The stable isotopes of chromium, selenium, uranium, antimony, tellurium, mercury and other redox-sensitive elements often shift in abundance when redox reactions occur, and thus they often provide a record of past redox reactions.  For example, increases in the 53Cr/52Cr isotope ratio in groundwater can be used to track transformation of toxic, mobile hexavalent chromium to the immobile, non-toxic trivalent state- obviously an important reaction!  The isotope ratios may also be useful as tracers of contamination source.

Chromium isotopes have proved to be useful in many contaminated settings.  For information about how to obtain and use chromium isotope data, follow this link.
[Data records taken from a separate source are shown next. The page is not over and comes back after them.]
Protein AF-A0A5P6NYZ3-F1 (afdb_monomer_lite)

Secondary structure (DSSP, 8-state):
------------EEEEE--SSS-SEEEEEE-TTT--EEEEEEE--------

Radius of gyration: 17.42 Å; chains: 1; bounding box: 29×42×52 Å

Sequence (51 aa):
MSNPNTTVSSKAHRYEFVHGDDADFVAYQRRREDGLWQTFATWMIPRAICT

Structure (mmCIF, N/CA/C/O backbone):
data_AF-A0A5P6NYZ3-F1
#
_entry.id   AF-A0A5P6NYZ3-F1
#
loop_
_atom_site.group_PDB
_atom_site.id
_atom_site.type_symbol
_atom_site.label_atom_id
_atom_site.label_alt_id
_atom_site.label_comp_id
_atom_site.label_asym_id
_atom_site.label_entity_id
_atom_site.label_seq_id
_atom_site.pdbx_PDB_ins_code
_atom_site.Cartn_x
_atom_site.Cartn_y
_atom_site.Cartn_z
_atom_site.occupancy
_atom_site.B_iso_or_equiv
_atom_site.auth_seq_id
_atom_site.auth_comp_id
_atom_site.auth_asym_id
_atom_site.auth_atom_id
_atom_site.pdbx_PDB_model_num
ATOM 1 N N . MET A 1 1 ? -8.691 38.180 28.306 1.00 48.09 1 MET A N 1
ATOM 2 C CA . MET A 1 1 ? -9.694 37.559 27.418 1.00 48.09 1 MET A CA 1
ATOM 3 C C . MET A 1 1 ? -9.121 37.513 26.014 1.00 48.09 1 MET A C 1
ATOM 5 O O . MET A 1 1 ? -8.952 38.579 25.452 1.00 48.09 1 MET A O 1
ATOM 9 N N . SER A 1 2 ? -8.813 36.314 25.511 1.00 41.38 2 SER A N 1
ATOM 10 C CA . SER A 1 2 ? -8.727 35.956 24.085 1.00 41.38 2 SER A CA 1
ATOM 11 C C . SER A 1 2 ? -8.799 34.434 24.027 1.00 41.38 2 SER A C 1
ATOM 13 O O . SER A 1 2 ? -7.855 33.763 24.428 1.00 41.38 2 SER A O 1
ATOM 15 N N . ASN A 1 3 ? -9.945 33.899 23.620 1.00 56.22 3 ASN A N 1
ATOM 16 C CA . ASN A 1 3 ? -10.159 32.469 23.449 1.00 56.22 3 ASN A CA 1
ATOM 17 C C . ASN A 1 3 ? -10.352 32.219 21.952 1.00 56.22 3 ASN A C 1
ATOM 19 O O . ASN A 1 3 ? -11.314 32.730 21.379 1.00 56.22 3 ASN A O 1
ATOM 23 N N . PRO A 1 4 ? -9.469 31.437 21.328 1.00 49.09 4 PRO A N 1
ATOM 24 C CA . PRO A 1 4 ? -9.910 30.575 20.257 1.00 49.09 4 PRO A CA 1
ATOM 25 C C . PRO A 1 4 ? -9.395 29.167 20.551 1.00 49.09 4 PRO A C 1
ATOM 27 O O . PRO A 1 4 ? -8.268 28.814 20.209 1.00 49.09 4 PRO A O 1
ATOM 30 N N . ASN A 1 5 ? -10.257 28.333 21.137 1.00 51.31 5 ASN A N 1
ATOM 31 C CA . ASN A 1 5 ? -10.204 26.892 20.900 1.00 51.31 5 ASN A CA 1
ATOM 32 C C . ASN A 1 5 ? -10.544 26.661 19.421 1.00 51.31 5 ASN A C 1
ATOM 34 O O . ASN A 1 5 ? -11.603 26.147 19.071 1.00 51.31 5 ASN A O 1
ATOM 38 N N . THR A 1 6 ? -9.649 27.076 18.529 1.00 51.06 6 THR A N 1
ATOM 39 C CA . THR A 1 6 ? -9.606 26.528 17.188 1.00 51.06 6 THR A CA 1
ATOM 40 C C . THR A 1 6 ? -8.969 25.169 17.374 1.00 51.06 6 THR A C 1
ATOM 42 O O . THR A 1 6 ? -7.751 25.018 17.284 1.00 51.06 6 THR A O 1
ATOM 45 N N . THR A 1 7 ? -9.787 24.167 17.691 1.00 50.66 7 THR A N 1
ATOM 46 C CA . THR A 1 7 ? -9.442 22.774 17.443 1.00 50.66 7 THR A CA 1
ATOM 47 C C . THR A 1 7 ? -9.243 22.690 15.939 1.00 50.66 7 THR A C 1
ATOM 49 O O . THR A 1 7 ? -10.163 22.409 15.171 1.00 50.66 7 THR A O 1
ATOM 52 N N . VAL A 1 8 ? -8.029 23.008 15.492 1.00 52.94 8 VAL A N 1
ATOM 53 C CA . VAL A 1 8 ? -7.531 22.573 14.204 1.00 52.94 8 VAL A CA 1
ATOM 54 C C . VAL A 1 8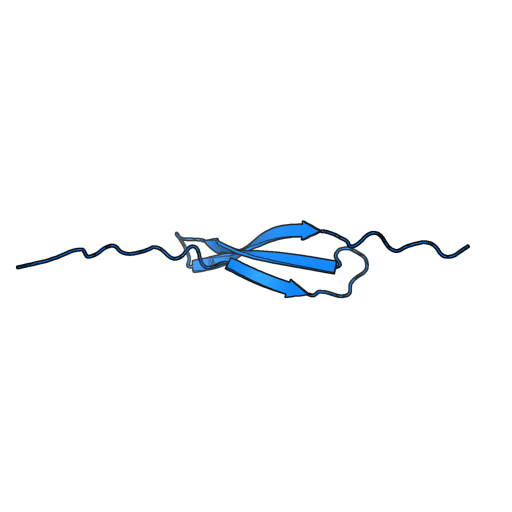 ? -7.602 21.065 14.336 1.00 52.94 8 VAL A C 1
ATOM 56 O O . VAL A 1 8 ? -6.721 20.436 14.914 1.00 52.94 8 VAL A O 1
ATOM 59 N N . SER A 1 9 ? -8.716 20.477 13.899 1.00 55.56 9 SER A N 1
ATOM 60 C CA . SER A 1 9 ? -8.767 19.067 13.566 1.00 55.56 9 SER A CA 1
ATOM 61 C C . SER A 1 9 ? -7.787 18.944 12.416 1.00 55.56 9 SER A C 1
ATOM 63 O O . SER A 1 9 ? -8.162 19.067 11.248 1.00 55.56 9 SER A O 1
ATOM 65 N N . SER A 1 10 ? -6.505 18.844 12.770 1.00 57.75 10 SER A N 1
ATOM 66 C CA . SER A 1 10 ? -5.422 18.528 11.874 1.00 57.75 10 SER A CA 1
ATOM 67 C C . SER A 1 10 ? -5.884 17.239 11.232 1.00 57.75 10 SER A C 1
ATOM 69 O O . SER A 1 10 ? -5.987 16.198 11.879 1.00 57.75 10 SER A O 1
ATOM 71 N N . LYS A 1 11 ? -6.336 17.330 9.979 1.00 63.06 11 LYS A N 1
ATOM 72 C CA . LYS A 1 11 ? -6.611 16.134 9.201 1.00 63.06 11 LYS A CA 1
ATOM 73 C C . LYS A 1 11 ? -5.270 15.409 9.177 1.00 63.06 11 LYS A C 1
ATOM 75 O O . LYS A 1 11 ? -4.332 15.876 8.534 1.00 63.06 11 LYS A O 1
ATOM 80 N N . ALA A 1 12 ? -5.150 14.375 10.003 1.00 79.38 12 ALA A N 1
ATOM 81 C CA . ALA A 1 12 ? -3.915 13.641 10.155 1.00 79.38 12 ALA A CA 1
ATOM 82 C C . ALA A 1 12 ? -3.779 12.800 8.890 1.00 79.38 12 ALA A C 1
ATOM 84 O O . ALA A 1 12 ? -4.513 11.828 8.702 1.00 79.38 12 ALA A O 1
ATOM 85 N N . HIS A 1 13 ? -2.908 13.253 7.995 1.00 81.38 13 HIS A N 1
ATOM 86 C CA . HIS A 1 13 ? -2.510 12.513 6.808 1.00 81.38 13 HIS A CA 1
ATOM 87 C C . HIS A 1 13 ? -1.154 11.866 7.089 1.00 81.38 13 HIS A C 1
ATOM 89 O O . HIS A 1 13 ? -0.297 12.477 7.733 1.00 81.38 13 HIS A O 1
ATOM 95 N N . ARG A 1 14 ? -0.975 10.630 6.627 1.00 85.75 14 ARG A N 1
ATOM 96 C CA . ARG A 1 14 ? 0.298 9.902 6.651 1.00 85.75 14 ARG A CA 1
ATOM 97 C C . ARG A 1 14 ? 0.595 9.430 5.236 1.00 85.75 14 ARG A C 1
ATOM 99 O O . ARG A 1 14 ? -0.315 8.983 4.546 1.00 85.75 14 ARG A O 1
ATOM 106 N N . TYR A 1 15 ? 1.853 9.525 4.831 1.00 84.31 15 TYR A N 1
ATOM 107 C CA . TYR A 1 15 ? 2.319 9.101 3.515 1.00 84.31 15 TYR A CA 1
ATOM 108 C C . TYR A 1 15 ? 3.377 8.024 3.704 1.00 84.31 15 TYR A C 1
ATOM 110 O O . TYR A 1 15 ? 4.277 8.196 4.527 1.00 84.31 15 TYR A O 1
ATOM 118 N N . GLU A 1 16 ? 3.261 6.933 2.959 1.00 83.94 16 GLU A N 1
ATOM 119 C CA . GLU A 1 16 ? 4.238 5.848 2.954 1.00 83.94 16 GLU A CA 1
ATOM 120 C C . GLU A 1 16 ? 4.696 5.591 1.518 1.00 83.94 16 GLU A C 1
ATOM 122 O O . GLU A 1 16 ? 3.893 5.600 0.581 1.00 83.94 16 GLU A O 1
ATOM 127 N N . PHE A 1 17 ? 6.004 5.385 1.360 1.00 80.81 17 PHE A N 1
ATOM 128 C CA . PHE A 1 17 ? 6.582 4.872 0.125 1.00 80.81 17 PHE A CA 1
ATOM 129 C C . PHE A 1 17 ? 6.567 3.352 0.215 1.00 80.81 17 PHE A C 1
ATOM 131 O O . PHE A 1 17 ? 7.178 2.779 1.119 1.00 80.81 17 PHE A O 1
ATOM 138 N N . VAL A 1 18 ? 5.842 2.713 -0.691 1.00 77.88 18 VAL A N 1
ATOM 139 C CA . VAL A 1 18 ? 5.704 1.260 -0.727 1.00 77.88 18 VAL A CA 1
ATOM 140 C C . VAL A 1 18 ? 6.316 0.822 -2.038 1.00 77.88 18 VAL A C 1
ATOM 142 O O . VAL A 1 18 ? 5.866 1.260 -3.077 1.00 77.88 18 VAL A O 1
ATOM 145 N N . HIS A 1 19 ? 7.359 -0.002 -2.020 1.00 66.12 19 HIS A N 1
ATOM 146 C CA . HIS A 1 19 ? 7.845 -0.599 -3.260 1.00 66.12 19 HIS A CA 1
ATOM 147 C C . HIS A 1 19 ? 7.129 -1.933 -3.455 1.00 66.12 19 HIS A C 1
ATOM 149 O O . HIS A 1 19 ? 7.539 -2.940 -2.878 1.00 66.12 19 HIS A O 1
ATOM 155 N N . GLY A 1 20 ? 6.023 -1.921 -4.195 1.00 69.50 20 GLY A N 1
ATOM 156 C CA . GLY A 1 20 ? 5.232 -3.109 -4.502 1.00 69.50 20 GLY A CA 1
ATOM 157 C C . GLY A 1 20 ? 4.673 -3.058 -5.918 1.00 69.50 20 GLY A C 1
ATOM 158 O O . GLY A 1 20 ? 4.646 -2.000 -6.542 1.00 69.50 20 GLY A O 1
ATOM 159 N N . ASP A 1 21 ? 4.221 -4.205 -6.420 1.00 71.38 21 ASP A N 1
ATOM 160 C CA . ASP A 1 21 ? 3.732 -4.325 -7.800 1.00 71.38 21 ASP A CA 1
ATOM 161 C C . ASP A 1 21 ? 2.438 -3.525 -8.051 1.00 71.38 21 ASP A C 1
ATOM 163 O O . ASP A 1 21 ? 2.175 -3.119 -9.181 1.00 71.38 21 ASP A O 1
ATOM 167 N N . ASP A 1 22 ? 1.662 -3.247 -6.997 1.00 75.38 22 ASP A N 1
ATOM 168 C CA . ASP A 1 22 ? 0.347 -2.598 -7.089 1.00 75.38 22 ASP A CA 1
ATOM 169 C C . ASP A 1 22 ? 0.364 -1.079 -6.792 1.00 75.38 22 ASP A C 1
ATOM 171 O O . ASP A 1 22 ? -0.591 -0.371 -7.125 1.00 75.38 22 ASP A O 1
ATOM 175 N N . ALA A 1 23 ? 1.412 -0.555 -6.137 1.00 84.75 23 ALA A N 1
ATOM 176 C CA . ALA A 1 23 ? 1.545 0.866 -5.785 1.00 84.75 23 ALA A CA 1
ATOM 177 C C . ALA A 1 23 ? 2.988 1.238 -5.405 1.00 84.75 23 ALA A C 1
ATOM 179 O O . ALA A 1 23 ? 3.647 0.477 -4.702 1.00 84.75 23 ALA A O 1
ATOM 180 N N . ASP A 1 24 ? 3.416 2.454 -5.775 1.00 84.81 24 ASP A N 1
ATOM 181 C CA . ASP A 1 24 ? 4.679 3.054 -5.305 1.00 84.81 24 ASP A CA 1
ATOM 182 C C . ASP A 1 24 ? 4.469 3.972 -4.082 1.00 84.81 24 ASP A C 1
ATOM 184 O O . ASP A 1 24 ? 5.357 4.178 -3.252 1.00 84.81 24 ASP A O 1
ATOM 188 N N . PHE A 1 25 ? 3.275 4.558 -3.958 1.00 86.06 25 PHE A N 1
ATOM 189 C CA . PHE A 1 25 ? 2.920 5.464 -2.868 1.00 86.06 25 PHE A CA 1
ATOM 190 C C . PHE A 1 25 ? 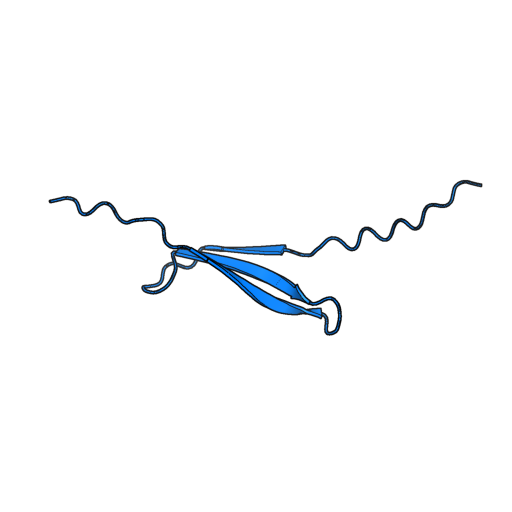1.517 5.189 -2.360 1.00 86.06 25 PHE A C 1
ATOM 192 O O . PHE A 1 25 ? 0.575 5.005 -3.137 1.00 86.06 25 PHE A O 1
ATOM 199 N N . VAL A 1 26 ? 1.376 5.273 -1.039 1.00 89.50 26 VAL A N 1
ATOM 200 C CA . VAL A 1 26 ? 0.095 5.152 -0.353 1.00 89.50 26 VAL A CA 1
ATOM 201 C C . VAL A 1 26 ? -0.098 6.346 0.575 1.00 89.50 26 VAL A C 1
ATOM 203 O O . VAL A 1 26 ? 0.772 6.694 1.379 1.00 89.50 26 VAL A O 1
ATOM 206 N N . ALA A 1 27 ? -1.259 6.985 0.466 1.00 90.31 27 ALA A N 1
ATOM 207 C CA . ALA A 1 27 ? -1.695 8.040 1.364 1.00 90.31 27 ALA A CA 1
ATOM 208 C C . ALA A 1 27 ? -2.807 7.521 2.276 1.00 90.31 27 ALA A C 1
ATOM 210 O O . ALA A 1 27 ? -3.838 7.025 1.813 1.00 90.31 27 ALA A O 1
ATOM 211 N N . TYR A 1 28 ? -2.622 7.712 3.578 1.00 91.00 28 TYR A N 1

The group also applies these stable isotope techniques to explore the redox history of the Earth. The shift from an O2-free early atmosphere to the O2-rich conditions of the Phanerozoic was driven by the rise of photosynthesis and other biological changes, but also profoundly influenced biological evolution.  Chromium, uranium, and selenium isotope measurements provide insights into when and how these redox changes took place.

Other interests include  tellurium and antimony isotopes, and strontium isotope ratios as archaeological tracers.

SEE MENU ABOVE FOR PUBLICATIONS LIST AND GROUP MEMBERS PAGE.

The group uses the department’s multicollector ICP-MS laboratory constantly to make these measurements and often develops or improves measurement methods.